Instructions for the task
In the data below, the answer is the run of lines from the line containing "ATOM 39 O O" through the line containing "ATOM 46 O O", both included; print it exactly and nothing else.

== Data under study

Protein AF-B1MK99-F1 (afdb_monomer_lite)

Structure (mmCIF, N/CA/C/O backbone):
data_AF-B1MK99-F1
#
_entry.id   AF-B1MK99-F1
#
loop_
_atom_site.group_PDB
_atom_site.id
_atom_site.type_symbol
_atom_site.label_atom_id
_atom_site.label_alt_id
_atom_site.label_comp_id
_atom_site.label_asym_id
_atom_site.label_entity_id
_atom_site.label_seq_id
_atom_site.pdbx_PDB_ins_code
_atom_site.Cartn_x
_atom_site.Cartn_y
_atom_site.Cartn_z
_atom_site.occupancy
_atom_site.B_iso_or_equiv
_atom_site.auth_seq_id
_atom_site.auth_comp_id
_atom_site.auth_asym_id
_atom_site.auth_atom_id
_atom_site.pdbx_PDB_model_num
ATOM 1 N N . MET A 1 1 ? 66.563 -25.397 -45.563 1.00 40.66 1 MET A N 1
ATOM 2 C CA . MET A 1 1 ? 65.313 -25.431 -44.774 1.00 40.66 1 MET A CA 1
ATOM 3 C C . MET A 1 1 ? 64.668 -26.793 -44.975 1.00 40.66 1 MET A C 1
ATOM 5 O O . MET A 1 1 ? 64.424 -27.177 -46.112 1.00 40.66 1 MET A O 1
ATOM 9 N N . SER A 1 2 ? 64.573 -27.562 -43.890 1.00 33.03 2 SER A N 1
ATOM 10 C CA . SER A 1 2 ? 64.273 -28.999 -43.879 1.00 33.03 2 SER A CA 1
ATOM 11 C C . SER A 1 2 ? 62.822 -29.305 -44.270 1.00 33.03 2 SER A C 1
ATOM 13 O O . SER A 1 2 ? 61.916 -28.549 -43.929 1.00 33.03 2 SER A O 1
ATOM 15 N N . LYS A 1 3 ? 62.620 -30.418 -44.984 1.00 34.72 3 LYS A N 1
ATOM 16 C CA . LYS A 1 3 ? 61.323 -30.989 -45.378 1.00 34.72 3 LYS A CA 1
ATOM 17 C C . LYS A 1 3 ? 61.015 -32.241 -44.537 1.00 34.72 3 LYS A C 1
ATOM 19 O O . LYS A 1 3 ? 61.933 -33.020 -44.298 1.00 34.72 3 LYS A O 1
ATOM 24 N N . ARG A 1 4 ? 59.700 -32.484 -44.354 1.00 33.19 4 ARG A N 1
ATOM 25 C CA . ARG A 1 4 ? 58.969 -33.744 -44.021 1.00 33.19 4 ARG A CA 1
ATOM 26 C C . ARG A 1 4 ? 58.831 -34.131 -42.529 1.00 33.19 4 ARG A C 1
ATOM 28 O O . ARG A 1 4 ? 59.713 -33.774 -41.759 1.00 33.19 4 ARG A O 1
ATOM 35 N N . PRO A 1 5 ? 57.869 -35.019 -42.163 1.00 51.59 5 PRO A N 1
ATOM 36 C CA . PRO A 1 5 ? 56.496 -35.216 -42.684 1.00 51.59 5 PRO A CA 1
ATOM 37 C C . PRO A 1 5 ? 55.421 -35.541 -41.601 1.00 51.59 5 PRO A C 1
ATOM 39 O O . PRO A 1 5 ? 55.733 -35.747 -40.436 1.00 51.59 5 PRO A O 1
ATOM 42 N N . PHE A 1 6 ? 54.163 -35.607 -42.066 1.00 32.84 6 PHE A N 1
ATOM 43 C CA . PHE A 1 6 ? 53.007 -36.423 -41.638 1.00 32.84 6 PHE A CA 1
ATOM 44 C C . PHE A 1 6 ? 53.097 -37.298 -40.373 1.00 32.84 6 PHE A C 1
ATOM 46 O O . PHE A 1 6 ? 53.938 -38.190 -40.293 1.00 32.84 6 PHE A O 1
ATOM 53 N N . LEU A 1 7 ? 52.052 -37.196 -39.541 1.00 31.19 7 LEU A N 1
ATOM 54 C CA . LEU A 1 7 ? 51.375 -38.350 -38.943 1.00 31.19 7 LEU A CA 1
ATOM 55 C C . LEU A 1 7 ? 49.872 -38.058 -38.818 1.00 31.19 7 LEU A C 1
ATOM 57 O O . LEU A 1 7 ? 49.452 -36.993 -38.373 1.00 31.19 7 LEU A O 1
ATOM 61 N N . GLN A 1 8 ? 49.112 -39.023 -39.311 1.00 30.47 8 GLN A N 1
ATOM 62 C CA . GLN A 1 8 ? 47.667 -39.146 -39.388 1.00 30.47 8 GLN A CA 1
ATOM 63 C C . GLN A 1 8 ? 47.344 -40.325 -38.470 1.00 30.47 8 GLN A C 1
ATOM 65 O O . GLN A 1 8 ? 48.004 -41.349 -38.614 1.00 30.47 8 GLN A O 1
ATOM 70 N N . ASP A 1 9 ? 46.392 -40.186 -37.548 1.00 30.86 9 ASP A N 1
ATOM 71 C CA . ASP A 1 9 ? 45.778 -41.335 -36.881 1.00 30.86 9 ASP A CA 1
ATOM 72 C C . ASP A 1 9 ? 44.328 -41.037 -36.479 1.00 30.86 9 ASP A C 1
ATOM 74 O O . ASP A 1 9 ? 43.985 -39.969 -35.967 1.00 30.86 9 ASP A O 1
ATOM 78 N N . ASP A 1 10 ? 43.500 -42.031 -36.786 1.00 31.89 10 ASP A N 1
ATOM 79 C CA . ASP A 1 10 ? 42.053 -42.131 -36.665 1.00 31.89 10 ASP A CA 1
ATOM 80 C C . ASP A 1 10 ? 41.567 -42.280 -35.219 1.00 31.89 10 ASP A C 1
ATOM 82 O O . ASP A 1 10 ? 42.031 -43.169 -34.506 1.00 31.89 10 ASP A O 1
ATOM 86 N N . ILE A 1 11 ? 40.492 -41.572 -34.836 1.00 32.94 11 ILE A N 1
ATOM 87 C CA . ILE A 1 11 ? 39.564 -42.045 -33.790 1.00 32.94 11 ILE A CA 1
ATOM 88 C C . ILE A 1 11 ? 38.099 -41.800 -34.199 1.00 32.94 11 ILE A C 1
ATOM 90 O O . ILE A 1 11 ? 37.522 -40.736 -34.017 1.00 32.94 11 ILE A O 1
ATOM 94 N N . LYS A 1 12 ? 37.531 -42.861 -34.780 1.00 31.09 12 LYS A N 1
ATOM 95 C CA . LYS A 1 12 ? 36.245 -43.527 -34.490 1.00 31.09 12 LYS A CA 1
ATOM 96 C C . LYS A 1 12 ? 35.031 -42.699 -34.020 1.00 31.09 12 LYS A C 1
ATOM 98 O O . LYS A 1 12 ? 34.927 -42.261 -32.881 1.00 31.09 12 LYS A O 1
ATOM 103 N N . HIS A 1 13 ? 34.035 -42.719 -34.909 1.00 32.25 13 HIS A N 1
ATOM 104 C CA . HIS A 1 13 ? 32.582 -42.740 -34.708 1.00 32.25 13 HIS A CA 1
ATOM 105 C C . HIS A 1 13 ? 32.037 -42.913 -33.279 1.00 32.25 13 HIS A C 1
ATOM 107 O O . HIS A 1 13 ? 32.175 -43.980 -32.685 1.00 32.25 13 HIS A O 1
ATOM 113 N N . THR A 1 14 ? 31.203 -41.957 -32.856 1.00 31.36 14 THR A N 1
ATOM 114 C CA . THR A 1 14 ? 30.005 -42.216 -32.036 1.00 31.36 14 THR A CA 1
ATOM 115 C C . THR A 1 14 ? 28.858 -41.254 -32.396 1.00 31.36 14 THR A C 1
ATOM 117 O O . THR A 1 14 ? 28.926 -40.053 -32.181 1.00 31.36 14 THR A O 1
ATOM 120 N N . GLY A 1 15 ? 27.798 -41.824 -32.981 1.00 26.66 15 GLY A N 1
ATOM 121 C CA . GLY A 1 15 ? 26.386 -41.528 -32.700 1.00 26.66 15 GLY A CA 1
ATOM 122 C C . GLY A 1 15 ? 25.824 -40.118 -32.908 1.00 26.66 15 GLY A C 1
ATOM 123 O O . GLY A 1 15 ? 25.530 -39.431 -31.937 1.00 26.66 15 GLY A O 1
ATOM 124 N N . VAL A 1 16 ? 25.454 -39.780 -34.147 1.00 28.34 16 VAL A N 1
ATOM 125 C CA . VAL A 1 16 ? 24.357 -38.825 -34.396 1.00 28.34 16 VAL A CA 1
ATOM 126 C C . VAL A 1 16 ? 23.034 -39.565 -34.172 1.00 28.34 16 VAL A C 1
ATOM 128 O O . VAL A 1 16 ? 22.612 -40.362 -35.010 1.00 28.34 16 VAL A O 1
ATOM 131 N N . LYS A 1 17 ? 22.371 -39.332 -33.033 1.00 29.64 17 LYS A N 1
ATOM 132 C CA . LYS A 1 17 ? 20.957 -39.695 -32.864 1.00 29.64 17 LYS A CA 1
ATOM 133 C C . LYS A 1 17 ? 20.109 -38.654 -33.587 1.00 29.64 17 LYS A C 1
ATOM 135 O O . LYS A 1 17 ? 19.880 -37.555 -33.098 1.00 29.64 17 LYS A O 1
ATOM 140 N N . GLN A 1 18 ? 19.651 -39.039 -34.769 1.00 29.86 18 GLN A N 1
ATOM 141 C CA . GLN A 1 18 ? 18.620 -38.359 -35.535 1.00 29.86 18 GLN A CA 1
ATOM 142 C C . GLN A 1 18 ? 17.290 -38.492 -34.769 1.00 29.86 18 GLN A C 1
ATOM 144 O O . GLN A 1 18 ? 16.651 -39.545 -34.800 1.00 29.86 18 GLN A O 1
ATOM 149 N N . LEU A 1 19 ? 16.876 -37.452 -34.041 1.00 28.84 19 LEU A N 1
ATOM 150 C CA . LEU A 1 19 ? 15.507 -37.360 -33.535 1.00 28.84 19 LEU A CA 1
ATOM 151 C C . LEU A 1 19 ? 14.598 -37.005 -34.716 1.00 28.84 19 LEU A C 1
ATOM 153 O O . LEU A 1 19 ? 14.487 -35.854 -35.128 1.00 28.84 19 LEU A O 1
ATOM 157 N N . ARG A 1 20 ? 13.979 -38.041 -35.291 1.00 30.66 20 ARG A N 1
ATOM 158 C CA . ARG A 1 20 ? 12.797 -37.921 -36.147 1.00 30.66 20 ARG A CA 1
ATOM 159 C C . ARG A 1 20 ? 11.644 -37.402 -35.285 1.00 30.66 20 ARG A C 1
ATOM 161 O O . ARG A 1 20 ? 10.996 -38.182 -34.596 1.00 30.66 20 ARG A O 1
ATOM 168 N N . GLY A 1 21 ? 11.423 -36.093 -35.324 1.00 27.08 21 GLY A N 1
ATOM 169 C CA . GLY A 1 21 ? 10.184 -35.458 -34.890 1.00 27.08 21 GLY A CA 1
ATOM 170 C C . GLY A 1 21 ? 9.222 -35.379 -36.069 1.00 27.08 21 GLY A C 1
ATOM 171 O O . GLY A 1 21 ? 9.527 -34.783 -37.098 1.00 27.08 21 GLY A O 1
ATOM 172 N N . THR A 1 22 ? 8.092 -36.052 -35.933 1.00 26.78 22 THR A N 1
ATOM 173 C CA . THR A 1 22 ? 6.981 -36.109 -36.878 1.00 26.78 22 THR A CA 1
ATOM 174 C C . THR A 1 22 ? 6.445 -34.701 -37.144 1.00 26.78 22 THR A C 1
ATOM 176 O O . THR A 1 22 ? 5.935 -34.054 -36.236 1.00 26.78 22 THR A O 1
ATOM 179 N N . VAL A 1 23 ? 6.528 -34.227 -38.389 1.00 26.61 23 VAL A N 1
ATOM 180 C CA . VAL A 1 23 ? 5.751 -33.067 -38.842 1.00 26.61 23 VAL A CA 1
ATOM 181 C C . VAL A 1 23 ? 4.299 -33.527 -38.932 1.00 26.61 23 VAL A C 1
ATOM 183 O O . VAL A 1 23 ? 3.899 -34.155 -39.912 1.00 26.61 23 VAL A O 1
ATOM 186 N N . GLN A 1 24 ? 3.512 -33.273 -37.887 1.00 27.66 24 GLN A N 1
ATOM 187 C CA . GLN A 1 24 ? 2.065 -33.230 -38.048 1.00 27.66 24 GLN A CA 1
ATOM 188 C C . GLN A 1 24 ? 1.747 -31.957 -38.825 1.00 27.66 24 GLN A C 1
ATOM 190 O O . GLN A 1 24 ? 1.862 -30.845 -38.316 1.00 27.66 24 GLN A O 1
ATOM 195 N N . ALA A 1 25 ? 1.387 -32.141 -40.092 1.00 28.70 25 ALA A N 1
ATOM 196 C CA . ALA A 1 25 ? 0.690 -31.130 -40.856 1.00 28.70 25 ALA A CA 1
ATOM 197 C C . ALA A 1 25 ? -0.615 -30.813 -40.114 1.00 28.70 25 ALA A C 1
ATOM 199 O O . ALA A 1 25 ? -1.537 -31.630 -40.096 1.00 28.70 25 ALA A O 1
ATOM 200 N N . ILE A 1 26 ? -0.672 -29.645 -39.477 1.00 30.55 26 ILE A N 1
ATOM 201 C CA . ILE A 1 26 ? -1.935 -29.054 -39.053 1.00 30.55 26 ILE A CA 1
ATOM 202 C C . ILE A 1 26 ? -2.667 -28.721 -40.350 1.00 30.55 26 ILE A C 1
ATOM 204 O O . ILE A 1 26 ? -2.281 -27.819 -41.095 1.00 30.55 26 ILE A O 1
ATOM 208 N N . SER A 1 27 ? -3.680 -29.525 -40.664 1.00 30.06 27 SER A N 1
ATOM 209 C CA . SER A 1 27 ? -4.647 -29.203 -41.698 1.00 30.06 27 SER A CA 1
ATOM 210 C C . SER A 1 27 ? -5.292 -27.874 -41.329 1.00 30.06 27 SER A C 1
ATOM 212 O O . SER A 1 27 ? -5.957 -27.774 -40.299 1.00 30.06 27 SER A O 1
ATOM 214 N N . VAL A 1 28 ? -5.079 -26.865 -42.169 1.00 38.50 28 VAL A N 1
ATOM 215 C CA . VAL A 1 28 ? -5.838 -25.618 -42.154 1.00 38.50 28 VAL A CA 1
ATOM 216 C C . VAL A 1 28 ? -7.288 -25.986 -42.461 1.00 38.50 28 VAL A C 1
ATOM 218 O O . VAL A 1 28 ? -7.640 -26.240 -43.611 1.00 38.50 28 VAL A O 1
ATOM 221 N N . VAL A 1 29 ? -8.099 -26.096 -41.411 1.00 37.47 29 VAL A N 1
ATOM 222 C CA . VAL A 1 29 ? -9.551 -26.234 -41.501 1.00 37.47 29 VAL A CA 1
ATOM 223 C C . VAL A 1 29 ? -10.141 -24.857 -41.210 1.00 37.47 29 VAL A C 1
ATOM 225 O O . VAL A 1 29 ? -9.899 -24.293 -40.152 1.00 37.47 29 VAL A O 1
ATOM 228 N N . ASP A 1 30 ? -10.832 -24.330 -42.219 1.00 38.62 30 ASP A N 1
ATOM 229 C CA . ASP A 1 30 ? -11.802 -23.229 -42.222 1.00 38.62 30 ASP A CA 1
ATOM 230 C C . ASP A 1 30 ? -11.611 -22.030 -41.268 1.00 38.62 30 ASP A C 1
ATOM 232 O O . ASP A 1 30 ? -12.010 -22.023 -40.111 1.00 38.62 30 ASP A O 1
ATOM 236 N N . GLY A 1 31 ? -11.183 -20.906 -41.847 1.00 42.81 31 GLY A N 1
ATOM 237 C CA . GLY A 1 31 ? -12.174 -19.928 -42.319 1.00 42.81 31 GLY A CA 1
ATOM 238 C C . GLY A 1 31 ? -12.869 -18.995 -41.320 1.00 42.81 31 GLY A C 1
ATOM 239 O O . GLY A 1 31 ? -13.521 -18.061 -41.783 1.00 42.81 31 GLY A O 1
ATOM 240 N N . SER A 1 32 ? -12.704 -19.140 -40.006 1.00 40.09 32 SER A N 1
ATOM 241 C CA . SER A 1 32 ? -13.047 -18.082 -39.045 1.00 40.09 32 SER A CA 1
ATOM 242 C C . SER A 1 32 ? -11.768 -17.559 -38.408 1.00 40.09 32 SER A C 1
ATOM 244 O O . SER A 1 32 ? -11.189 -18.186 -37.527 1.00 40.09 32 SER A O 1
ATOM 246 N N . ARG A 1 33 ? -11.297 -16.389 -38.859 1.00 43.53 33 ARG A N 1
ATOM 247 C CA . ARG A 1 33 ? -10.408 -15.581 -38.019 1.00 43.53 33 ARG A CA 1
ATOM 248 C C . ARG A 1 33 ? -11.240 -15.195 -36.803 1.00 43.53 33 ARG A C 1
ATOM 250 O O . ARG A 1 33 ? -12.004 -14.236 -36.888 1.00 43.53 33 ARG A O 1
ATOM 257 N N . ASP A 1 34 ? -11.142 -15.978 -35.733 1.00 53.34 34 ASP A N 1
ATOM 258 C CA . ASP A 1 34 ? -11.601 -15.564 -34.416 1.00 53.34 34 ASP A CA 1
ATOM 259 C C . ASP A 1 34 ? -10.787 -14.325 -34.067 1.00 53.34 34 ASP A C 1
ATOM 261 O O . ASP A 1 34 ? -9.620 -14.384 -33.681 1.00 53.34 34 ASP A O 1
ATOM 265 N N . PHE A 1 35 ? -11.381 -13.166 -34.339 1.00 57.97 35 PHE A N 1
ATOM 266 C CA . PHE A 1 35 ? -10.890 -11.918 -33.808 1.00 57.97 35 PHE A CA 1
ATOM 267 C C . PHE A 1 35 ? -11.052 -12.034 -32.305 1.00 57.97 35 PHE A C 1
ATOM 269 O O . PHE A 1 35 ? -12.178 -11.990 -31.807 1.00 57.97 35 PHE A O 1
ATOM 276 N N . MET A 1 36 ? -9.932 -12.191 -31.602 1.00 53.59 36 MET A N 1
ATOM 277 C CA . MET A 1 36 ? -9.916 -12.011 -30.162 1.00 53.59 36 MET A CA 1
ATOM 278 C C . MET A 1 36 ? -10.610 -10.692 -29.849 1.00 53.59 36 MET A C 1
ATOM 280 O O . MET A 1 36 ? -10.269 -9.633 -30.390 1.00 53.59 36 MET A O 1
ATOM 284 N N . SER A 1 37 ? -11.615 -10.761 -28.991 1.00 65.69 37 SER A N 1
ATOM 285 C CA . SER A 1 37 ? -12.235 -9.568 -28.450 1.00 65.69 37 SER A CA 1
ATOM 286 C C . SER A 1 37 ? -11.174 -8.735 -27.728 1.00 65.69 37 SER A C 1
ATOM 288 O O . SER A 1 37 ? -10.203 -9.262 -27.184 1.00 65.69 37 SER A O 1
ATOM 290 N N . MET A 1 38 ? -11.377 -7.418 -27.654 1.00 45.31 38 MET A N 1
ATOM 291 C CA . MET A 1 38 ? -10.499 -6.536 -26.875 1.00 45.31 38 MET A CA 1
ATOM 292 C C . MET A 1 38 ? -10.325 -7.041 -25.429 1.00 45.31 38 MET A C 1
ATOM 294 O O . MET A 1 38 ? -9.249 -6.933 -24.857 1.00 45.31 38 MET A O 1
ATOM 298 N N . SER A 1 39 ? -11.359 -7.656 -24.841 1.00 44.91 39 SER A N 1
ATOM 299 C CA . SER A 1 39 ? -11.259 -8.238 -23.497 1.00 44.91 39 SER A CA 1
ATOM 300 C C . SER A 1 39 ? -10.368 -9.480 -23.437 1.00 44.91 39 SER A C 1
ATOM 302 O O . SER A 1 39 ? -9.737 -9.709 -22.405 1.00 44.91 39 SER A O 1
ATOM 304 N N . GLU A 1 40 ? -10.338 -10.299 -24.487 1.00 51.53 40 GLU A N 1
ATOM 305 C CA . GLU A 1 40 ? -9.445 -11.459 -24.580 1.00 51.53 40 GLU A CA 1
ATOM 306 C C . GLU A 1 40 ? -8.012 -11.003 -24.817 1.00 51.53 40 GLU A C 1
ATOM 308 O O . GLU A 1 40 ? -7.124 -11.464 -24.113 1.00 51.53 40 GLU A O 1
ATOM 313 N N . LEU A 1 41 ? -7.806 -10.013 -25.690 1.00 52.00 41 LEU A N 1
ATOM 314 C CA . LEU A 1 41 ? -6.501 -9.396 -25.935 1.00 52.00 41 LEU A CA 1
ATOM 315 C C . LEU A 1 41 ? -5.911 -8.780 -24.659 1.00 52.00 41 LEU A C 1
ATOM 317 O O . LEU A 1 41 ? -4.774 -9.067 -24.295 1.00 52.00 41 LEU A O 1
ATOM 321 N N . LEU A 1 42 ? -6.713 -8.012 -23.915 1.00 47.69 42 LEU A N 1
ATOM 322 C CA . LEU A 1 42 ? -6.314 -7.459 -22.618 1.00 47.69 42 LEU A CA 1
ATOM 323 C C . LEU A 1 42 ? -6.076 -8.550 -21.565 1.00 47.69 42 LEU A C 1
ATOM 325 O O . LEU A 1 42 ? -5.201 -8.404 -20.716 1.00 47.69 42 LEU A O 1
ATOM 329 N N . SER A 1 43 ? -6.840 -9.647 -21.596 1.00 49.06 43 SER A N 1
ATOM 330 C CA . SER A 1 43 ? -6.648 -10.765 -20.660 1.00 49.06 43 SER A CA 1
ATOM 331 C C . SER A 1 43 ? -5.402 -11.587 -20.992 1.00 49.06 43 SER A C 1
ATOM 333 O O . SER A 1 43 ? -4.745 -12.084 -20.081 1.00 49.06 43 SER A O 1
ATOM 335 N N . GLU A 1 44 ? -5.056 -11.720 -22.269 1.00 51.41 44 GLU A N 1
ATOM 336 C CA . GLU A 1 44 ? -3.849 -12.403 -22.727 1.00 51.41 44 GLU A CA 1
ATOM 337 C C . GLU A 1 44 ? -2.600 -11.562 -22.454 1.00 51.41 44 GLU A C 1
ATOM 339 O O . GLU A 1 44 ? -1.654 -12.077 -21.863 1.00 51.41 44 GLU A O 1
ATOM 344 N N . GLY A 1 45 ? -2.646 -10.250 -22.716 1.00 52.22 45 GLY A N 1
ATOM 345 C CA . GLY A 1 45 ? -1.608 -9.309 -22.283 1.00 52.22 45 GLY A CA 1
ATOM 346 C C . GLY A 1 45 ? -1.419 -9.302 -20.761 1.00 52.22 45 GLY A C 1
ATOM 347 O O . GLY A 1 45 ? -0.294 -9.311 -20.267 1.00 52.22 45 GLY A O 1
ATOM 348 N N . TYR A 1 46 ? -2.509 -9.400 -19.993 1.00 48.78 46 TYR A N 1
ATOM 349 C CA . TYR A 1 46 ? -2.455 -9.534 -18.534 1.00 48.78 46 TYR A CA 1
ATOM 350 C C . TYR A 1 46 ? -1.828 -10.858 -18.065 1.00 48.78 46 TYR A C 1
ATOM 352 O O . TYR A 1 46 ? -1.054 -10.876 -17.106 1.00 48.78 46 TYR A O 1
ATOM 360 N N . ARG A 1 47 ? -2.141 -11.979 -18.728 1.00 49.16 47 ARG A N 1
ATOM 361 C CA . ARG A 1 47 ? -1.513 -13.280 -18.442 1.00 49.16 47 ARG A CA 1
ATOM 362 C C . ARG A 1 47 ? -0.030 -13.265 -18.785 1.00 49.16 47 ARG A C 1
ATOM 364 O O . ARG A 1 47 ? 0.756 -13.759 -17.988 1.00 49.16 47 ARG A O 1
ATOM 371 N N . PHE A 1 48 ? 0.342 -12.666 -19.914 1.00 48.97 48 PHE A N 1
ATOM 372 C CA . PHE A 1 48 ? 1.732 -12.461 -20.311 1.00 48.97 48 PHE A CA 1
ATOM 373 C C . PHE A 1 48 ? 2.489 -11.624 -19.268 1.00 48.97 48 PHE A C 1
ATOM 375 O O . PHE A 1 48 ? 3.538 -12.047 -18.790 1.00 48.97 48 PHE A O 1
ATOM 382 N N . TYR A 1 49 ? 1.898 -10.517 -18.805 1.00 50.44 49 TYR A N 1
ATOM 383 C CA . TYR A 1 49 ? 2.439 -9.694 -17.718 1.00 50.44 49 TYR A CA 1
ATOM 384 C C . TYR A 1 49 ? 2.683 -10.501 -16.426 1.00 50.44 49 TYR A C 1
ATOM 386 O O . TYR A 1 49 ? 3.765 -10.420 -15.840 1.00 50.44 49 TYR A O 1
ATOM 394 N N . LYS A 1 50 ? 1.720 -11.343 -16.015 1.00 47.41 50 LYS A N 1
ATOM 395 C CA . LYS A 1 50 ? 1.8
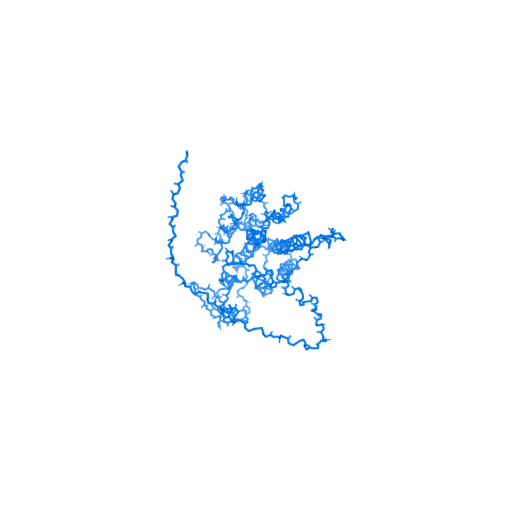55 -12.245 -14.854 1.00 47.41 50 LYS A CA 1
ATOM 396 C C . LYS A 1 50 ? 2.791 -13.448 -15.089 1.00 47.41 50 
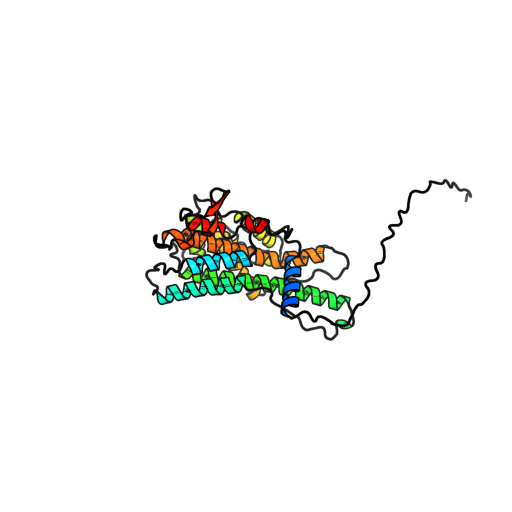LYS A C 1
ATOM 398 O O . LYS A 1 50 ? 3.169 -14.088 -14.113 1.00 47.41 50 LYS A O 1
ATOM 403 N N . ALA A 1 51 ? 3.147 -13.775 -16.334 1.00 44.28 51 ALA A N 1
ATOM 404 C CA . ALA A 1 51 ? 4.001 -14.918 -16.682 1.00 44.28 51 ALA A CA 1
ATOM 405 C C . ALA A 1 51 ? 5.507 -14.600 -16.655 1.00 44.28 51 ALA A C 1
ATOM 407 O O . ALA A 1 51 ? 6.322 -15.524 -16.654 1.00 44.28 51 ALA A O 1
ATOM 408 N N . THR A 1 52 ? 5.890 -13.320 -16.588 1.00 45.38 52 THR A N 1
ATOM 409 C CA . THR A 1 52 ? 7.259 -12.897 -16.244 1.00 45.38 52 THR A CA 1
ATOM 410 C C . THR A 1 52 ? 7.662 -13.589 -14.937 1.00 45.38 52 THR A C 1
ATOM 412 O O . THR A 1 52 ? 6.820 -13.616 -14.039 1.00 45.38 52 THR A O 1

====

Task answer
ATOM 39 O O . PRO A 1 5 ? 55.733 -35.747 -40.436 1.00 51.59 5 PRO A O 1
ATOM 42 N N . PHE A 1 6 ? 54.163 -35.607 -42.066 1.00 32.84 6 PHE A N 1
ATOM 43 C CA . PHE A 1 6 ? 53.007 -36.423 -41.638 1.00 32.84 6 PHE A CA 1
ATOM 44 C C . PHE A 1 6 ? 53.097 -37.298 -40.373 1.00 32.84 6 PHE A C 1
ATOM 46 O O . PHE A 1 6 ? 53.938 -38.190 -40.293 1.00 32.84 6 PHE A O 1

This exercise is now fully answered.